**Task requirements:**
What is needed is an exact copy of every line from the one with "ATOM 103 N N" to the end of the entries below, without the pictures.

**Supplied material:**
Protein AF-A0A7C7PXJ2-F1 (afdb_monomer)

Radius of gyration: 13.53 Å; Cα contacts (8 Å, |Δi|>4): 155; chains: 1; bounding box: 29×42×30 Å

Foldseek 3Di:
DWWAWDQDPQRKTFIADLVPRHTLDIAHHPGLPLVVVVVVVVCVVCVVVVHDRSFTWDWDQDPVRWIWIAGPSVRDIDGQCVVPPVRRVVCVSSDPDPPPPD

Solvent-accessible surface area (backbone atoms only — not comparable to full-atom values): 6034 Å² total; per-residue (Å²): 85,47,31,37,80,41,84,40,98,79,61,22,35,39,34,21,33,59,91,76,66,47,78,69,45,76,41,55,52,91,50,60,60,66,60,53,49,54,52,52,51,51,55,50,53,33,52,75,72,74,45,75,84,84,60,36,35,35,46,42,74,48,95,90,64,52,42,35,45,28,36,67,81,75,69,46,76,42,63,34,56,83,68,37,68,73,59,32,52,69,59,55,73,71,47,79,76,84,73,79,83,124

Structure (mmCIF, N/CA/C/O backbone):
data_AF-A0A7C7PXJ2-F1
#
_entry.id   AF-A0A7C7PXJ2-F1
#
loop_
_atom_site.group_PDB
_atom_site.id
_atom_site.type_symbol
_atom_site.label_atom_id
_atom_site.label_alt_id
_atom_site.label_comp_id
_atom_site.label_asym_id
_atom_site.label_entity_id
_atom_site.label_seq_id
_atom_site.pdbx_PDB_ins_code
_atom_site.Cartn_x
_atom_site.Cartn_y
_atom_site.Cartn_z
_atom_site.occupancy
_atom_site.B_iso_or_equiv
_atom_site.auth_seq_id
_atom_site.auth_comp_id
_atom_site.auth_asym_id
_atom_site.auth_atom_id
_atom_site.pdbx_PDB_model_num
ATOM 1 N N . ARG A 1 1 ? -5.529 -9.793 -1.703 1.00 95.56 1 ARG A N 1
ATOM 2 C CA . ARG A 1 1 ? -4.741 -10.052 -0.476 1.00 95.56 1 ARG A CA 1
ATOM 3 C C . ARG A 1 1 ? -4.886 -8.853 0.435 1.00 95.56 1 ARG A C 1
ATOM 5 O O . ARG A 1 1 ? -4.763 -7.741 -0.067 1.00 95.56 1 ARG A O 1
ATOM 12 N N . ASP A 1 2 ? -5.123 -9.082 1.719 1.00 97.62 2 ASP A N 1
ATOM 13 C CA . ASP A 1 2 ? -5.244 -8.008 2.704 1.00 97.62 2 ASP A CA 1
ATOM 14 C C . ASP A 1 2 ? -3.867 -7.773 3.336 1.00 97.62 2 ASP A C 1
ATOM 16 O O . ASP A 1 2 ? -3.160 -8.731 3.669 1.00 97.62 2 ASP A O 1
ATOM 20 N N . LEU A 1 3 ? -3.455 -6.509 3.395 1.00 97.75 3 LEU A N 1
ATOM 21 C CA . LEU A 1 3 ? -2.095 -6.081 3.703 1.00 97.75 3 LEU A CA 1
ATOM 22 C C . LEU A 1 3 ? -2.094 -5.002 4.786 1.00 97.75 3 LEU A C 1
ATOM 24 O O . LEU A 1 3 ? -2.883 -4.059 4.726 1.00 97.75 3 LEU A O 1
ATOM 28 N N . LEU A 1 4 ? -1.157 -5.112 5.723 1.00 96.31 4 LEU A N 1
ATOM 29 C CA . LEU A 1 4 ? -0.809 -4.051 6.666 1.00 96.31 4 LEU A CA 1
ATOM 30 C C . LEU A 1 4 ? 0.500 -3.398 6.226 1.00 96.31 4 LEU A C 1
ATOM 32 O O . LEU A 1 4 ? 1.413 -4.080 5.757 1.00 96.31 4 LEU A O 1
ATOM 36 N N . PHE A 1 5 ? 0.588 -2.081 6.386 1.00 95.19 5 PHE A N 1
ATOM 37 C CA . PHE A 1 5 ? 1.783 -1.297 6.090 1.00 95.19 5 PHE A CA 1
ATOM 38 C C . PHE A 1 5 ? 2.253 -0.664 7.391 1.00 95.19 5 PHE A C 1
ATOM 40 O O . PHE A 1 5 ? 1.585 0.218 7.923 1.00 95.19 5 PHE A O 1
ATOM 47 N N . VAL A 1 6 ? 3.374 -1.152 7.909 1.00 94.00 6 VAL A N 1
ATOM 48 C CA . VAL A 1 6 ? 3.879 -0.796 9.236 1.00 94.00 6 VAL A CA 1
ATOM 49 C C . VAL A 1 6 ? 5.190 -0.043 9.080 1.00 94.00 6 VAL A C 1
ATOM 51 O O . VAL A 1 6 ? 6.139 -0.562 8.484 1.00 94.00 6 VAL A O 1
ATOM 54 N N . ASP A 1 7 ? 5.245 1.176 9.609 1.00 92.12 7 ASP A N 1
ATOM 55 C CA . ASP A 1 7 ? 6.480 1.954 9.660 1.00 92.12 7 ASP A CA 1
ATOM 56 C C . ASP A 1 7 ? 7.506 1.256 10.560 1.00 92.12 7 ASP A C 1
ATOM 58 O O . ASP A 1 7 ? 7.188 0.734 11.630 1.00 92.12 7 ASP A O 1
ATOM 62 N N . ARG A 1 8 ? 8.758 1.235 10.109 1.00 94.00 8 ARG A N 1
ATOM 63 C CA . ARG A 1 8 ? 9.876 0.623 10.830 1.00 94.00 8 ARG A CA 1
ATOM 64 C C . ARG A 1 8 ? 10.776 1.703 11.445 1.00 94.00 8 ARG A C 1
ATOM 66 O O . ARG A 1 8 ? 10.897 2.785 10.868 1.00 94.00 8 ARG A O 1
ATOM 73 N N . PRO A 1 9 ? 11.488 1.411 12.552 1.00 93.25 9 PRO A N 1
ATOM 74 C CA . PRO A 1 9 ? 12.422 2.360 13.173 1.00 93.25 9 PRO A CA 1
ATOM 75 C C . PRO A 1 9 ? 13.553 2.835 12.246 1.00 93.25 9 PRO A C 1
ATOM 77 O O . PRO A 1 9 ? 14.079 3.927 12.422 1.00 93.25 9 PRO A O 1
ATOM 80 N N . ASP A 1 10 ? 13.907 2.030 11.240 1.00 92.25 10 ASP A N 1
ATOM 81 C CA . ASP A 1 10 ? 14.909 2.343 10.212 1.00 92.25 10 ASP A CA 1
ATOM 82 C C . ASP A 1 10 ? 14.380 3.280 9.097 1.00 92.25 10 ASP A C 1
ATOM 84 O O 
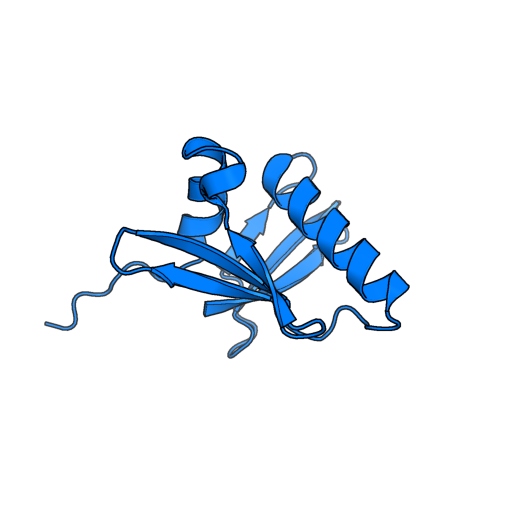. ASP A 1 10 ? 15.067 3.527 8.105 1.00 92.25 10 ASP A O 1
ATOM 88 N N . GLY A 1 11 ? 13.149 3.794 9.225 1.00 89.81 11 GLY A N 1
ATOM 89 C CA . GLY A 1 11 ? 12.466 4.597 8.202 1.00 89.81 11 GLY A CA 1
ATOM 90 C C . GLY A 1 11 ? 11.915 3.770 7.030 1.00 89.81 11 GLY A C 1
ATOM 91 O O . GLY A 1 11 ? 11.353 4.311 6.067 1.00 89.81 11 GLY A O 1
ATOM 92 N N . GLY A 1 12 ? 12.073 2.447 7.080 1.00 94.00 12 GLY A N 1
ATOM 93 C CA . GLY A 1 12 ? 11.470 1.498 6.161 1.00 94.00 12 GLY A CA 1
ATOM 94 C C . GLY A 1 12 ? 9.968 1.308 6.385 1.00 94.00 12 GLY A C 1
ATOM 95 O O . GLY A 1 12 ? 9.382 1.840 7.324 1.00 94.00 12 GLY A O 1
ATOM 96 N N . VAL A 1 13 ? 9.349 0.513 5.516 1.00 94.62 13 VAL A N 1
ATOM 97 C CA . VAL A 1 13 ? 7.971 0.029 5.680 1.00 94.62 13 VAL A CA 1
ATOM 98 C C . VAL A 1 13 ? 7.973 -1.488 5.559 1.00 94.62 13 VAL A C 1
ATOM 100 O O . VAL A 1 13 ? 8.455 -2.031 4.564 1.00 94.62 13 VAL A O 1
ATOM 103 N N . ALA A 1 14 ? 7.437 -2.177 6.562 1.00 96.06 14 ALA A N 1
ATOM 104 C CA . ALA A 1 14 ? 7.105 -3.591 6.462 1.00 96.06 14 ALA A CA 1
ATOM 105 C C . ALA A 1 14 ? 5.708 -3.739 5.850 1.00 96.06 14 ALA A C 1
ATOM 107 O O . ALA A 1 14 ? 4.754 -3.101 6.293 1.00 96.06 14 ALA A O 1
ATOM 108 N N . VAL A 1 15 ? 5.590 -4.590 4.834 1.00 97.19 15 VAL A N 1
ATOM 109 C CA . VAL A 1 15 ? 4.308 -4.992 4.253 1.00 97.19 15 VAL A CA 1
ATOM 110 C C . VAL A 1 15 ? 3.990 -6.377 4.787 1.00 97.19 15 VAL A C 1
ATOM 112 O O . VAL A 1 15 ? 4.716 -7.325 4.490 1.00 97.19 15 VAL A O 1
ATOM 115 N N . LEU A 1 16 ? 2.931 -6.496 5.581 1.00 97.31 16 LEU A N 1
ATOM 116 C CA . LEU A 1 16 ? 2.543 -7.742 6.239 1.00 97.31 16 LEU A CA 1
ATOM 117 C C . LEU A 1 16 ? 1.259 -8.293 5.625 1.00 97.31 16 LEU A C 1
ATOM 119 O 
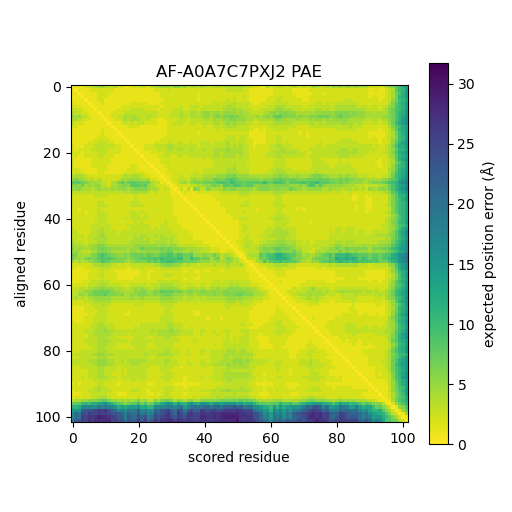O . LEU A 1 16 ? 0.363 -7.531 5.261 1.00 97.31 16 LEU A O 1
ATOM 123 N N . ALA A 1 17 ? 1.133 -9.613 5.540 1.00 96.94 17 ALA A N 1
ATOM 124 C CA . ALA A 1 17 ? -0.137 -10.250 5.228 1.00 96.94 17 ALA A CA 1
ATOM 125 C C . ALA A 1 17 ? -1.063 -10.139 6.446 1.00 96.94 17 ALA A C 1
ATOM 127 O O . ALA A 1 17 ? -0.757 -10.688 7.499 1.00 96.94 17 ALA A O 1
ATOM 128 N N . ALA A 1 18 ? -2.211 -9.475 6.303 1.00 96.19 18 ALA A N 1
ATOM 129 C CA . ALA A 1 18 ? -3.107 -9.208 7.432 1.00 96.19 18 ALA A CA 1
ATOM 130 C C . ALA A 1 18 ? -3.638 -10.491 8.099 1.00 96.19 18 ALA A C 1
ATOM 132 O O . ALA A 1 18 ? -3.862 -10.514 9.301 1.00 96.19 18 ALA A O 1
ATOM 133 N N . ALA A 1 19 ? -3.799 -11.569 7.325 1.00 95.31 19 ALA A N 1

**Answer section:**
ATOM 103 N N . ALA A 1 14 ? 7.437 -2.177 6.562 1.00 96.06 14 ALA A N 1
ATOM 104 C CA . ALA A 1 14 ? 7.105 -3.591 6.462 1.00 96.06 14 ALA A CA 1
ATOM 105 C C . ALA A 1 14 ? 5.708 -3.739 5.850 1.00 96.06 14 ALA A C 1
ATOM 107 O O . ALA A 1 14 ? 4.754 -3.101 6.293 1.00 96.06 14 ALA A O 1
ATOM 108 N N . VAL A 1 15 ? 5.590 -4.590 4.834 1.00 97.19 15 VAL A N 1
ATOM 109 C CA . VAL A 1 15 ? 4.308 -4.992 4.253 1.00 97.19 15 VAL A CA 1
ATOM 110 C C . VAL A 1 15 ? 3.990 -6.377 4.787 1.00 97.19 15 VAL A C 1
ATOM 112 O O . VAL A 1 15 ? 4.716 -7.325 4.490 1.00 97.19 15 VAL A O 1
ATOM 115 N N . LEU A 1 16 ? 2.931 -6.496 5.581 1.00 97.31 16 LEU A N 1
ATOM 116 C CA . LEU A 1 16 ? 2.543 -7.742 6.239 1.00 97.31 16 LEU A CA 1
ATOM 117 C C . LEU A 1 16 ? 1.259 -8.293 5.625 1.00 97.31 16 LEU A C 1
ATOM 119 O 
O . LEU A 1 16 ? 0.363 -7.531 5.261 1.00 97.31 16 LEU A O 1
ATOM 123 N N . ALA A 1 17 ? 1.133 -9.613 5.540 1.00 96.94 17 ALA A N 1
ATOM 124 C CA . ALA A 1 17 ? -0.137 -10.250 5.228 1.00 96.94 17 ALA A CA 1
ATOM 125 C C . ALA A 1 17 ? -1.063 -10.139 6.446 1.00 96.94 17 ALA A C 1
ATOM 127 O O . ALA A 1 17 ? -0.757 -10.688 7.499 1.00 96.94 17 ALA A O 1
ATOM 128 N N . ALA A 1 18 ? -2.211 -9.475 6.303 1.00 96.19 18 ALA A N 1
ATOM 129 C CA . ALA A 1 18 ? -3.107 -9.208 7.432 1.00 96.19 18 ALA A CA 1
ATOM 130 C C . ALA A 1 18 ? -3.638 -10.491 8.099 1.00 96.19 18 ALA A C 1
ATOM 132 O O . ALA A 1 18 ? -3.862 -10.514 9.301 1.00 96.19 18 ALA A O 1
ATOM 133 N N . ALA A 1 19 ? -3.799 -11.569 7.325 1.00 95.31 19 ALA A N 1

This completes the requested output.